-- MATERIAL TO PROCESS follows --
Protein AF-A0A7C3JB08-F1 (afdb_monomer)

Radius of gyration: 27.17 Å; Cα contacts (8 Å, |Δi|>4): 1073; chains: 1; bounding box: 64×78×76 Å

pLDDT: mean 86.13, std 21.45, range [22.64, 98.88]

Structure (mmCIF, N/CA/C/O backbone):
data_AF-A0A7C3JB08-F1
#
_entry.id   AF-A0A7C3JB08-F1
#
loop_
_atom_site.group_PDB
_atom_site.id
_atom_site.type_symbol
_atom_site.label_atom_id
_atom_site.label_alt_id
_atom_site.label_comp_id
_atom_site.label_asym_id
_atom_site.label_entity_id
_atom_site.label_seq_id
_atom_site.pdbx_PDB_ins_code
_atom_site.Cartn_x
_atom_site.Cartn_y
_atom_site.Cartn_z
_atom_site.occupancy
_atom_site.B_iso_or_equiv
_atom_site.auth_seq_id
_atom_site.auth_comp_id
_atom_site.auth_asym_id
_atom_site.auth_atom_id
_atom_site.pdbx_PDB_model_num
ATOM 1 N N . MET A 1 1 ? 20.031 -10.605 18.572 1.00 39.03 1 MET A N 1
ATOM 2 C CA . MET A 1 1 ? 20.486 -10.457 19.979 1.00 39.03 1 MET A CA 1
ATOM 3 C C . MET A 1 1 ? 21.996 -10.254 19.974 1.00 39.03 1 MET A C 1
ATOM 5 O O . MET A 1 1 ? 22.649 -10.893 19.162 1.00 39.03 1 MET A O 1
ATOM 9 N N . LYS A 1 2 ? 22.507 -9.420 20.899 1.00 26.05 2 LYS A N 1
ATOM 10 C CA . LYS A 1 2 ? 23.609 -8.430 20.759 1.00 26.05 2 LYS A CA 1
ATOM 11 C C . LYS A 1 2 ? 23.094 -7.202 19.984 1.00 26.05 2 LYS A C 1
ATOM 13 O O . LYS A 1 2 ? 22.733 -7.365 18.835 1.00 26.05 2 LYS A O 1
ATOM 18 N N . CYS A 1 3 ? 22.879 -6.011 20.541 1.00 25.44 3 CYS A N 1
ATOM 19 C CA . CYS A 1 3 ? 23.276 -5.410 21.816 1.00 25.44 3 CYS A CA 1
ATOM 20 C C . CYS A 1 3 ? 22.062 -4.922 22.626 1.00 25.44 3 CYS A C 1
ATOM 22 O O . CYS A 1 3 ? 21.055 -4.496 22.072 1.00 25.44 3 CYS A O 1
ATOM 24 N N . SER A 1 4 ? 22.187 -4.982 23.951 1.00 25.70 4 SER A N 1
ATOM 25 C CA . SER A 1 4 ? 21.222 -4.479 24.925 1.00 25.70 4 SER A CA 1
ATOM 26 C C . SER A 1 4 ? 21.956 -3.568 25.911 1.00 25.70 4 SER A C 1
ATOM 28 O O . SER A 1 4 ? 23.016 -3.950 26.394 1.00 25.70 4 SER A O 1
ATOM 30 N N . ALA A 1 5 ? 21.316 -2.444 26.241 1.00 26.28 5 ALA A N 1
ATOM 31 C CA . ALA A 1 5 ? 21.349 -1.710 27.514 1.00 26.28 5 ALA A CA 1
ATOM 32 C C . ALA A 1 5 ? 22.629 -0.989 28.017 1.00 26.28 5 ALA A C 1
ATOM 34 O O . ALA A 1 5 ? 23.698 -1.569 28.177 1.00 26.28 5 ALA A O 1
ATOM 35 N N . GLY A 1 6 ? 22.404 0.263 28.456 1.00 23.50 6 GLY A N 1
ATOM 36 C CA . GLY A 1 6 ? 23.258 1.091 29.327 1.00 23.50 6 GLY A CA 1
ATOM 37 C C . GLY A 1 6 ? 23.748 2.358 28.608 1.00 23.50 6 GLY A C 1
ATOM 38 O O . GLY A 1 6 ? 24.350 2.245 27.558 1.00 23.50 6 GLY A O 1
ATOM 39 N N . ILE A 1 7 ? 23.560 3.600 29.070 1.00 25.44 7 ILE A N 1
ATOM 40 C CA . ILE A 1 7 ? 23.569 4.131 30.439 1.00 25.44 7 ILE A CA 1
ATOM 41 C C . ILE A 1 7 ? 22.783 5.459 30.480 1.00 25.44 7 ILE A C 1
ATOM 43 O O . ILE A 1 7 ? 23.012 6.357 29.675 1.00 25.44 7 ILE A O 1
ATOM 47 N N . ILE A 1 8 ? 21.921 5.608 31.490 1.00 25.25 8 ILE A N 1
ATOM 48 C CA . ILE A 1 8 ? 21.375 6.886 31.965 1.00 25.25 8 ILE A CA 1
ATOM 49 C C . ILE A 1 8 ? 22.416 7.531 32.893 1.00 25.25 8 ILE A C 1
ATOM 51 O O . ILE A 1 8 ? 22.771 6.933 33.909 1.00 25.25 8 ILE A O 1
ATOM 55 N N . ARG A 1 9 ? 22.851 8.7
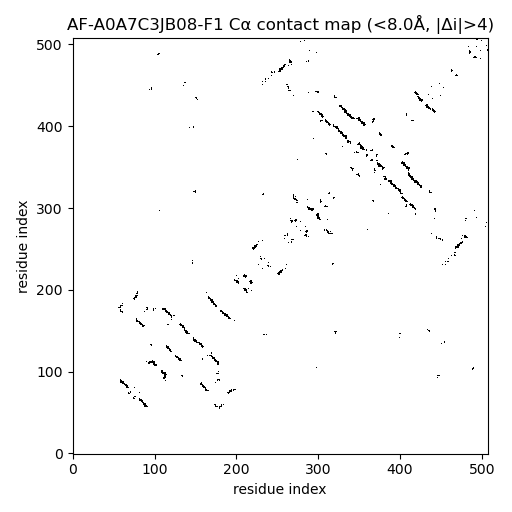68 32.614 1.00 24.95 9 ARG A N 1
ATOM 56 C CA . ARG A 1 9 ? 23.386 9.687 33.636 1.00 24.95 9 ARG A CA 1
ATOM 57 C C . ARG A 1 9 ? 22.953 11.129 33.372 1.00 24.95 9 ARG A C 1
ATOM 59 O O . ARG A 1 9 ? 23.183 11.686 32.307 1.00 24.95 9 ARG A O 1
ATOM 66 N N . GLN A 1 10 ? 22.342 11.703 34.405 1.00 23.52 10 GLN A N 1
ATOM 67 C CA . GLN A 1 10 ? 22.034 13.118 34.585 1.00 23.52 10 GLN A CA 1
ATOM 68 C C . GLN A 1 10 ? 23.299 13.984 34.545 1.00 23.52 10 GLN A C 1
ATOM 70 O O . GLN A 1 10 ? 24.238 13.671 35.274 1.00 23.52 10 GLN A O 1
ATOM 75 N N . ILE A 1 11 ? 23.255 15.130 33.857 1.00 25.31 11 ILE A N 1
ATOM 76 C CA . ILE A 1 11 ? 23.939 16.368 34.273 1.00 25.31 11 ILE A CA 1
ATOM 77 C C . ILE A 1 11 ? 23.013 17.558 33.949 1.00 25.31 11 ILE A C 1
ATOM 79 O O . ILE A 1 11 ? 22.475 17.661 32.851 1.00 25.31 11 ILE A O 1
ATOM 83 N N . LYS A 1 12 ? 22.788 18.421 34.947 1.00 24.67 12 LYS A N 1
ATOM 84 C CA . LYS A 1 12 ? 22.028 19.686 34.887 1.00 24.67 12 LYS A CA 1
ATOM 85 C C . LYS A 1 12 ? 22.944 20.874 34.500 1.00 24.67 12 LYS A C 1
ATOM 87 O O . LYS A 1 12 ? 24.161 20.726 34.556 1.00 24.67 12 LYS A O 1
ATOM 92 N N . PRO A 1 13 ? 22.379 22.037 34.118 1.00 34.09 13 PRO A N 1
ATOM 93 C CA . PRO A 1 13 ? 23.030 23.032 33.263 1.00 34.09 13 PRO A CA 1
ATOM 94 C C . PRO A 1 13 ? 23.743 24.146 34.042 1.00 34.09 13 PRO A C 1
ATOM 96 O O . PRO A 1 13 ? 23.317 24.489 35.141 1.00 34.09 13 PRO A O 1
ATOM 99 N N . HIS A 1 14 ? 24.740 24.792 33.424 1.00 26.73 14 HIS A N 1
ATOM 100 C CA . HIS A 1 14 ? 25.178 26.142 33.794 1.00 26.73 14 HIS A CA 1
ATOM 101 C C . HIS A 1 14 ? 25.650 26.961 32.581 1.00 26.73 14 HIS A C 1
ATOM 103 O O . HIS A 1 14 ? 26.321 26.462 31.683 1.00 26.73 14 HIS A O 1
ATOM 109 N N . HIS A 1 15 ? 25.244 28.233 32.599 1.00 26.17 15 HIS A N 1
ATOM 110 C CA . HIS A 1 15 ? 25.609 29.338 31.713 1.00 26.17 15 HIS A CA 1
ATOM 111 C C . HIS A 1 15 ? 27.125 29.602 31.639 1.00 26.17 15 HIS A C 1
ATOM 113 O O . HIS A 1 15 ? 27.809 29.402 32.637 1.00 26.17 15 HIS A O 1
ATOM 119 N N . ILE A 1 16 ? 27.605 30.183 30.526 1.00 25.36 16 ILE A N 1
ATOM 120 C CA . ILE A 1 16 ? 28.235 31.525 30.466 1.00 25.36 16 ILE A CA 1
ATOM 121 C C . ILE A 1 16 ? 28.592 31.920 29.010 1.00 25.36 16 ILE A C 1
ATOM 123 O O . ILE A 1 16 ? 29.214 31.185 28.255 1.00 25.36 16 ILE A O 1
ATOM 127 N N . GLN A 1 17 ? 28.110 33.119 28.690 1.00 23.81 17 GLN A N 1
ATOM 128 C CA . GLN A 1 17 ? 28.430 34.163 27.708 1.00 23.81 17 GLN A CA 1
ATOM 129 C C . GLN A 1 17 ? 29.766 34.244 26.915 1.00 23.81 17 GLN A C 1
ATOM 131 O O . GLN A 1 17 ? 30.847 34.028 27.447 1.00 23.81 17 GLN A O 1
ATOM 136 N N . PHE A 1 18 ? 29.592 34.859 25.724 1.00 23.81 18 PHE A N 1
ATOM 137 C CA . PHE A 1 18 ? 30.418 35.858 24.997 1.00 23.81 18 PHE A CA 1
ATOM 138 C C . PHE A 1 18 ? 31.699 35.434 24.241 1.00 23.81 18 PHE A C 1
ATOM 140 O O . PHE A 1 18 ? 32.689 35.058 24.853 1.00 23.81 18 PHE A O 1
ATOM 147 N N . CYS A 1 19 ? 31.717 35.653 22.908 1.00 23.53 19 CYS A N 1
ATOM 148 C CA . CYS A 1 19 ? 32.479 36.739 22.240 1.00 23.53 19 CYS A CA 1
ATOM 149 C C . CYS A 1 19 ? 32.602 36.588 20.698 1.00 23.53 19 CYS A C 1
ATOM 151 O O . CYS A 1 19 ? 33.249 35.657 20.242 1.00 23.53 19 CYS A O 1
ATOM 153 N N . LEU A 1 20 ? 32.095 37.617 19.980 1.00 24.08 20 LEU A N 1
ATOM 154 C CA . LEU A 1 20 ? 32.667 38.340 18.805 1.00 24.08 20 LEU A CA 1
ATOM 155 C C . LEU A 1 20 ? 32.891 37.571 17.475 1.00 24.08 20 LEU A C 1
ATOM 157 O O . LEU A 1 20 ? 33.212 36.399 17.482 1.00 24.08 20 LEU A O 1
ATOM 161 N N . LEU A 1 21 ? 32.758 38.130 16.260 1.00 23.19 21 LEU A N 1
ATOM 162 C CA . LEU A 1 21 ? 32.974 39.483 15.708 1.00 23.19 21 LEU A CA 1
ATOM 163 C C . LEU A 1 21 ? 32.289 39.495 14.300 1.00 23.19 21 LEU A C 1
ATOM 165 O O . LEU A 1 21 ? 32.454 38.539 13.553 1.00 23.19 21 LEU A O 1
ATOM 169 N N . LEU A 1 22 ? 31.337 40.386 13.994 1.00 22.64 22 LEU A N 1
ATOM 170 C CA . LEU A 1 22 ? 31.474 41.587 13.135 1.00 22.64 22 LEU A CA 1
ATOM 171 C C . LEU A 1 22 ? 31.977 41.347 11.685 1.00 22.64 22 LEU A C 1
ATOM 173 O O . LEU A 1 22 ? 33.117 40.937 11.509 1.00 22.64 22 LEU A O 1
ATOM 177 N N . ILE A 1 23 ? 31.178 41.726 10.666 1.00 25.22 23 ILE A N 1
ATOM 178 C CA . ILE A 1 23 ? 31.492 42.750 9.630 1.00 25.22 23 ILE A CA 1
ATOM 179 C C . ILE A 1 23 ? 30.383 42.833 8.544 1.00 25.22 23 ILE A C 1
ATOM 181 O O . ILE A 1 23 ? 30.036 41.855 7.897 1.00 25.22 23 ILE A O 1
ATOM 185 N N . PHE A 1 24 ? 29.851 44.057 8.413 1.00 24.19 24 PHE A N 1
ATOM 186 C CA . PHE A 1 24 ? 29.238 44.781 7.282 1.00 24.19 24 PHE A CA 1
ATOM 187 C C . PHE A 1 24 ? 28.909 44.083 5.948 1.00 24.19 24 PHE A C 1
ATOM 189 O O . PHE A 1 24 ? 29.799 43.536 5.310 1.00 24.19 24 PHE A O 1
ATOM 196 N N . LEU A 1 25 ? 27.716 44.391 5.404 1.00 25.22 25 LEU A N 1
ATOM 197 C CA . LEU A 1 25 ? 27.573 44.914 4.030 1.00 25.22 25 LEU A CA 1
ATOM 198 C C . LEU A 1 25 ? 26.193 45.560 3.780 1.00 25.22 25 LEU A C 1
ATOM 200 O O . LEU A 1 25 ? 25.165 44.898 3.691 1.00 25.22 25 LEU A O 1
ATOM 204 N N . LEU A 1 26 ? 26.215 46.888 3.646 1.00 24.72 26 LEU A N 1
ATOM 205 C CA . LEU A 1 26 ? 25.239 47.718 2.939 1.00 24.72 26 LEU A CA 1
ATOM 206 C C . LEU A 1 26 ? 25.880 48.008 1.579 1.00 24.72 26 LEU A C 1
ATOM 208 O O . LEU A 1 26 ? 26.964 48.574 1.585 1.00 24.72 26 LEU A O 1
ATOM 212 N N . PHE A 1 27 ? 25.253 47.651 0.457 1.00 26.77 27 PHE A N 1
ATOM 213 C CA . PHE A 1 27 ? 25.365 48.404 -0.800 1.00 26.77 27 PHE A CA 1
ATOM 214 C C . PHE A 1 27 ? 24.264 47.969 -1.772 1.00 26.77 27 PHE A C 1
ATOM 216 O O . PHE A 1 27 ? 24.185 46.822 -2.204 1.00 26.77 27 PHE A O 1
ATOM 223 N N . THR A 1 28 ? 23.398 48.925 -2.085 1.00 26.48 28 THR A N 1
ATOM 224 C CA . THR A 1 28 ? 22.451 48.925 -3.196 1.00 26.48 28 THR A CA 1
ATOM 225 C C . THR A 1 28 ? 23.108 49.508 -4.452 1.00 26.48 28 THR A C 1
ATOM 227 O O . THR A 1 28 ? 24.067 50.269 -4.363 1.00 26.48 28 THR A O 1
ATOM 230 N N . MET A 1 29 ? 22.471 49.218 -5.592 1.00 25.30 29 MET A N 1
ATOM 231 C CA . MET A 1 29 ? 22.621 49.804 -6.935 1.00 25.30 29 MET A CA 1
ATOM 232 C C . MET A 1 29 ? 23.622 49.138 -7.883 1.00 25.30 29 MET A C 1
ATOM 234 O O . MET A 1 29 ? 24.808 49.417 -7.829 1.00 25.30 29 MET A O 1
ATOM 238 N N . PHE A 1 30 ? 23.087 48.394 -8.857 1.00 28.73 30 PHE A N 1
ATOM 239 C CA . PHE A 1 30 ? 23.425 48.558 -10.277 1.00 28.73 30 PHE A CA 1
ATOM 240 C C . PHE A 1 30 ? 22.228 48.131 -11.151 1.00 28.73 30 PHE A C 1
ATOM 242 O O . PHE A 1 30 ? 21.697 47.033 -11.002 1.00 28.73 30 PHE A O 1
ATOM 249 N N . SER A 1 31 ? 21.791 49.032 -12.038 1.00 28.03 31 SER A N 1
ATOM 250 C CA . SER A 1 31 ? 20.836 48.779 -13.132 1.00 28.03 31 SER A CA 1
ATOM 251 C C . SER A 1 31 ? 21.412 47.830 -14.189 1.00 28.03 31 SER A C 1
ATOM 253 O O . SER A 1 31 ? 22.610 47.925 -14.462 1.00 28.03 31 SER A O 1
ATOM 255 N N . PRO A 1 32 ? 20.579 47.055 -14.910 1.00 34.44 32 PRO A N 1
ATOM 256 C CA . PRO A 1 32 ? 20.969 46.450 -16.178 1.00 34.44 32 PRO A CA 1
ATOM 257 C C . PRO A 1 32 ? 20.310 47.144 -17.389 1.00 34.44 32 PRO A C 1
ATOM 259 O O . PRO A 1 32 ? 19.138 47.520 -17.355 1.00 34.44 32 PRO A O 1
ATOM 262 N N . GLN A 1 33 ? 21.069 47.286 -18.481 1.00 31.02 33 GLN A N 1
ATOM 263 C CA . GLN A 1 33 ? 20.560 47.536 -19.841 1.00 31.02 33 GLN A CA 1
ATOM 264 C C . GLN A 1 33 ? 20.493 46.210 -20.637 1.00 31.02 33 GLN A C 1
-- MATERIAL TO PROCESS concluded --
■ **BRIEF**
Could you write out, exactly as they stand, only the lines above that begin at the line with "ATOM 101 C C" and stop after the line with "ATOM 109 N N"?

■ **TASK RESULT**
ATOM 101 C C . HIS A 1 14 ? 25.650 26.961 32.581 1.00 26.73 14 HIS A C 1
ATOM 103 O O . HIS A 1 14 ? 26.321 26.462 31.683 1.00 26.73 14 HIS A O 1
ATOM 109 N N . HIS A 1 15 ? 25.244 28.233 32.599 1.00 26.17 15 HIS A N 1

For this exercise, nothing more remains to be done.